(LISTED RECORDS Opens)

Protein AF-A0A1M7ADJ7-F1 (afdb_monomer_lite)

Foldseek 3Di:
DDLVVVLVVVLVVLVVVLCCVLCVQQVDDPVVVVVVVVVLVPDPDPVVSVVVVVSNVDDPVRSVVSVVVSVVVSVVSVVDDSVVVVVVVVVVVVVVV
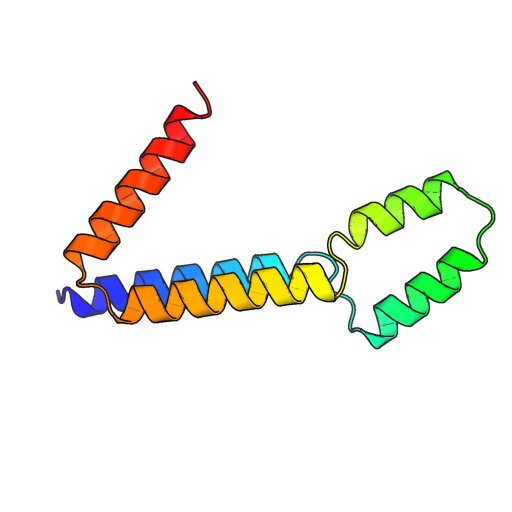VVVD

pLDDT: mean 75.83, std 11.58, range [39.75, 93.19]

Structure (mmCIF, N/CA/C/O backbone):
data_AF-A0A1M7ADJ7-F1
#
_entry.id   AF-A0A1M7ADJ7-F1
#
loop_
_atom_site.group_PDB
_atom_site.id
_atom_site.type_symbol
_atom_site.label_atom_id
_atom_site.label_alt_id
_atom_site.label_comp_id
_atom_site.label_asym_id
_atom_site.label_entity_id
_atom_site.label_seq_id
_atom_site.pdbx_PDB_ins_code
_atom_site.Cartn_x
_atom_site.Cartn_y
_atom_site.Cartn_z
_atom_site.occupancy
_atom_site.B_iso_or_equiv
_atom_site.auth_seq_id
_atom_site.auth_comp_id
_atom_site.auth_asym_id
_atom_site.auth_atom_id
_atom_site.pdbx_PDB_model_num
ATOM 1 N N . MET A 1 1 ? 28.115 -2.848 -17.270 1.00 39.75 1 MET A N 1
ATOM 2 C CA . MET A 1 1 ? 27.165 -3.552 -16.382 1.00 39.75 1 MET A CA 1
ATOM 3 C C . MET A 1 1 ? 25.763 -3.071 -16.707 1.00 39.75 1 MET A C 1
ATOM 5 O O . MET A 1 1 ? 25.575 -1.891 -16.962 1.00 39.75 1 MET A O 1
ATOM 9 N N . SER A 1 2 ? 24.859 -4.029 -16.882 1.00 44.16 2 SER A N 1
ATOM 10 C CA . SER A 1 2 ? 23.671 -3.979 -17.742 1.00 44.16 2 SER A CA 1
ATOM 11 C C . SER A 1 2 ? 22.554 -3.073 -17.210 1.00 44.16 2 SER A C 1
ATOM 13 O O . SER A 1 2 ? 22.172 -3.193 -16.054 1.00 44.16 2 SER A O 1
ATOM 15 N N . ALA A 1 3 ? 21.961 -2.229 -18.061 1.00 50.69 3 ALA A N 1
ATOM 16 C CA . ALA A 1 3 ? 20.790 -1.403 -17.727 1.00 50.69 3 ALA A CA 1
ATOM 17 C C . ALA A 1 3 ? 19.559 -2.214 -17.250 1.00 50.69 3 ALA A C 1
ATOM 19 O O . ALA A 1 3 ? 18.629 -1.645 -16.681 1.00 50.69 3 ALA A O 1
ATOM 20 N N . LEU A 1 4 ? 19.552 -3.537 -17.465 1.00 49.62 4 LEU A N 1
ATOM 21 C CA . LEU A 1 4 ? 18.556 -4.459 -16.910 1.00 49.62 4 LEU A CA 1
ATOM 22 C C . LEU A 1 4 ? 18.760 -4.716 -15.408 1.00 49.62 4 LEU A C 1
ATOM 24 O O . LEU A 1 4 ? 17.769 -4.856 -14.696 1.00 49.62 4 LEU A O 1
AT
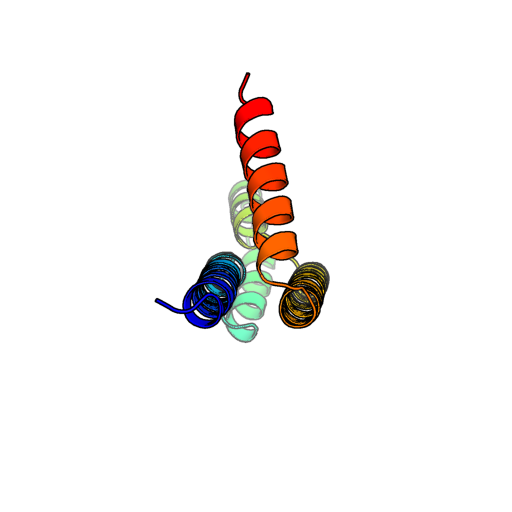OM 28 N N . LEU A 1 5 ? 20.010 -4.714 -14.917 1.00 55.06 5 LEU A N 1
ATOM 29 C CA . LEU A 1 5 ? 20.301 -4.820 -13.479 1.00 55.06 5 LEU A CA 1
ATOM 30 C C . LEU A 1 5 ? 19.778 -3.589 -12.719 1.00 55.06 5 LEU A C 1
ATOM 32 O O . LEU A 1 5 ? 19.268 -3.728 -11.615 1.00 55.06 5 LEU A O 1
ATOM 36 N N . ASP A 1 6 ? 19.856 -2.404 -13.330 1.00 71.38 6 ASP A N 1
ATOM 37 C CA . ASP A 1 6 ? 19.417 -1.125 -12.745 1.00 71.38 6 ASP A CA 1
ATOM 38 C C . ASP A 1 6 ? 17.886 -1.084 -12.570 1.00 71.38 6 ASP A C 1
ATOM 40 O O . ASP A 1 6 ? 17.365 -0.823 -11.488 1.00 71.38 6 ASP A O 1
ATOM 44 N N . LYS A 1 7 ? 17.140 -1.464 -13.617 1.00 70.31 7 LYS A N 1
ATOM 45 C CA . LYS A 1 7 ? 15.669 -1.466 -13.597 1.00 70.31 7 LYS A CA 1
ATOM 46 C C . LYS A 1 7 ? 15.089 -2.461 -12.592 1.00 70.31 7 LYS A C 1
ATOM 48 O O . LYS A 1 7 ? 14.178 -2.099 -11.852 1.00 70.31 7 LYS A O 1
ATOM 53 N N . GLN A 1 8 ? 15.581 -3.700 -12.589 1.00 75.00 8 GLN A N 1
ATOM 54 C CA . GLN A 1 8 ? 15.043 -4.724 -11.693 1.00 75.00 8 GLN A CA 1
ATOM 55 C C . GLN A 1 8 ? 15.322 -4.367 -10.229 1.00 75.00 8 GLN A C 1
ATOM 57 O O . GLN A 1 8 ? 14.412 -4.428 -9.413 1.00 75.00 8 GLN A O 1
ATOM 62 N N . THR A 1 9 ? 16.525 -3.866 -9.927 1.00 77.19 9 THR A N 1
ATOM 63 C CA . THR A 1 9 ? 16.891 -3.412 -8.575 1.00 77.19 9 THR A CA 1
ATOM 64 C C . THR A 1 9 ? 15.976 -2.292 -8.072 1.00 77.19 9 THR A C 1
ATOM 66 O O . THR A 1 9 ? 15.557 -2.316 -6.917 1.00 77.19 9 THR A O 1
ATOM 69 N N . ILE A 1 10 ? 15.619 -1.328 -8.930 1.00 71.44 10 ILE A N 1
ATOM 70 C CA . ILE A 1 10 ? 14.687 -0.249 -8.564 1.00 71.44 10 ILE A CA 1
ATOM 71 C C . ILE A 1 10 ? 13.293 -0.812 -8.264 1.00 71.44 10 ILE A C 1
ATOM 73 O O . ILE A 1 10 ? 12.699 -0.469 -7.244 1.00 71.44 10 ILE A O 1
ATOM 77 N N . ILE A 1 11 ? 12.776 -1.691 -9.129 1.00 77.31 11 ILE A N 1
ATOM 78 C CA . ILE A 1 11 ? 11.452 -2.302 -8.942 1.00 77.31 11 ILE A CA 1
ATOM 79 C C . ILE A 1 11 ? 11.421 -3.132 -7.655 1.00 77.31 11 ILE A C 1
ATOM 81 O O . ILE A 1 11 ? 10.476 -3.002 -6.875 1.00 77.31 11 ILE A O 1
ATOM 85 N N . ASP A 1 12 ? 12.454 -3.933 -7.403 1.00 80.31 12 ASP A N 1
ATOM 86 C CA . ASP A 1 12 ? 12.552 -4.779 -6.214 1.00 80.31 12 ASP A CA 1
ATOM 87 C C . ASP A 1 12 ? 12.641 -3.932 -4.939 1.00 80.31 12 ASP A C 1
ATOM 89 O O . ASP A 1 12 ? 11.909 -4.183 -3.981 1.00 80.31 12 ASP A O 1
ATOM 93 N N . GLY A 1 13 ? 13.461 -2.876 -4.944 1.00 77.62 13 GLY A N 1
ATOM 94 C CA . GLY A 1 13 ? 13.584 -1.944 -3.821 1.00 77.62 13 GLY A CA 1
ATOM 95 C C . GLY A 1 13 ? 12.277 -1.210 -3.515 1.00 77.62 13 GLY A C 1
ATOM 96 O O . GLY A 1 13 ? 11.849 -1.163 -2.360 1.00 77.62 13 GLY A O 1
ATOM 97 N N . CYS A 1 14 ? 11.595 -0.691 -4.541 1.00 74.75 14 CYS A N 1
ATOM 98 C CA . CYS A 1 14 ? 10.285 -0.062 -4.378 1.00 74.75 14 CYS A CA 1
ATOM 99 C C . CYS A 1 14 ? 9.248 -1.060 -3.856 1.00 74.75 14 CYS A C 1
ATOM 101 O O . CYS A 1 14 ? 8.509 -0.735 -2.934 1.00 74.75 14 CYS A O 1
ATOM 103 N N . THR A 1 15 ? 9.219 -2.280 -4.394 1.00 76.44 15 THR A N 1
ATOM 104 C CA . THR A 1 15 ? 8.272 -3.325 -3.977 1.00 76.44 15 THR A CA 1
ATOM 105 C C . THR A 1 15 ? 8.491 -3.724 -2.521 1.00 76.44 15 THR A C 1
ATOM 107 O O . THR A 1 15 ? 7.536 -3.766 -1.747 1.00 76.44 15 THR A O 1
ATOM 110
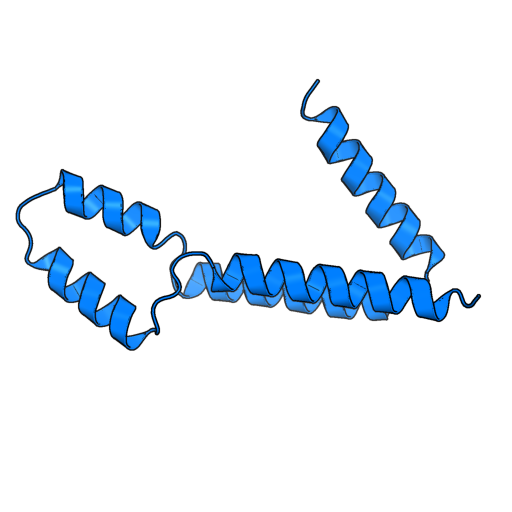 N N . ALA A 1 16 ? 9.742 -3.974 -2.125 1.00 76.06 16 ALA A N 1
ATOM 111 C CA . ALA A 1 16 ? 10.093 -4.338 -0.757 1.00 76.06 16 ALA A CA 1
ATOM 112 C C . ALA A 1 16 ? 9.715 -3.228 0.226 1.00 76.06 16 ALA A C 1
ATOM 114 O O . ALA A 1 16 ? 9.015 -3.481 1.205 1.00 76.06 16 ALA A O 1
ATOM 115 N N . ARG A 1 17 ? 10.094 -1.980 -0.072 1.00 74.81 17 ARG A N 1
ATOM 116 C CA . ARG A 1 17 ? 9.804 -0.851 0.814 1.00 74.81 17 ARG A CA 1
ATOM 117 C C . ARG A 1 17 ? 8.312 -0.579 0.936 1.00 74.81 17 ARG A C 1
ATOM 119 O O . ARG A 1 17 ? 7.816 -0.253 2.009 1.00 74.81 17 ARG A O 1
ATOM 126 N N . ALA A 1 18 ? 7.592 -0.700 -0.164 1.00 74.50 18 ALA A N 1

(LISTED RECORDS Closes)

Would you copy, unchanged, the stretch of the records above that begins at the line containing "ATOM 63 C CA" and ends at the line containing "ATOM 99 C C", and only that?

§ **TASK OUTPUT**
ATOM 63 C CA . THR A 1 9 ? 16.891 -3.412 -8.575 1.00 77.19 9 THR A CA 1
ATOM 64 C C . THR A 1 9 ? 15.976 -2.292 -8.072 1.00 77.19 9 THR A C 1
ATOM 66 O O . THR A 1 9 ? 15.557 -2.316 -6.917 1.00 77.19 9 THR A O 1
ATOM 69 N N . ILE A 1 10 ? 15.619 -1.328 -8.930 1.00 71.44 10 ILE A N 1
ATOM 70 C CA . ILE A 1 10 ? 14.687 -0.249 -8.564 1.00 71.44 10 ILE A CA 1
ATOM 71 C C . ILE A 1 10 ? 13.293 -0.812 -8.264 1.00 71.44 10 ILE A C 1
ATOM 73 O O . ILE A 1 10 ? 12.699 -0.469 -7.244 1.00 71.44 10 ILE A O 1
ATOM 77 N N . ILE A 1 11 ? 12.776 -1.691 -9.129 1.00 77.31 11 ILE A N 1
ATOM 78 C CA . ILE A 1 11 ? 11.452 -2.302 -8.942 1.00 77.31 11 ILE A CA 1
ATOM 79 C C . ILE A 1 11 ? 11.421 -3.132 -7.655 1.00 77.31 11 ILE A C 1
ATOM 81 O O . ILE A 1 11 ? 10.476 -3.002 -6.875 1.00 77.31 11 ILE A O 1
ATOM 85 N N . ASP A 1 12 ? 12.454 -3.933 -7.403 1.00 80.31 12 ASP A N 1
ATOM 86 C CA . ASP A 1 12 ? 12.552 -4.779 -6.214 1.00 80.31 12 ASP A CA 1
ATOM 87 C C . ASP A 1 12 ? 12.641 -3.932 -4.939 1.00 80.31 12 ASP A C 1
ATOM 89 O O . ASP A 1 12 ? 11.909 -4.183 -3.981 1.00 80.31 12 ASP A O 1
ATOM 93 N N . GLY A 1 13 ? 13.461 -2.876 -4.944 1.00 77.62 13 GLY A N 1
ATOM 94 C CA . GLY A 1 13 ? 13.584 -1.944 -3.821 1.00 77.62 13 GLY A CA 1
ATOM 95 C C . GLY A 1 13 ? 12.277 -1.210 -3.515 1.00 77.62 13 GLY A C 1
ATOM 96 O O . GLY A 1 13 ? 11.849 -1.163 -2.360 1.00 77.62 13 GLY A O 1
ATOM 97 N N . CYS A 1 14 ? 11.595 -0.691 -4.541 1.00 74.75 14 CYS A N 1
ATOM 98 C CA . CYS A 1 14 ? 10.285 -0.062 -4.378 1.00 74.75 14 CYS A CA 1
ATOM 99 C C . CYS A 1 14 ? 9.248 -1.060 -3.856 1.00 74.75 14 CYS A C 1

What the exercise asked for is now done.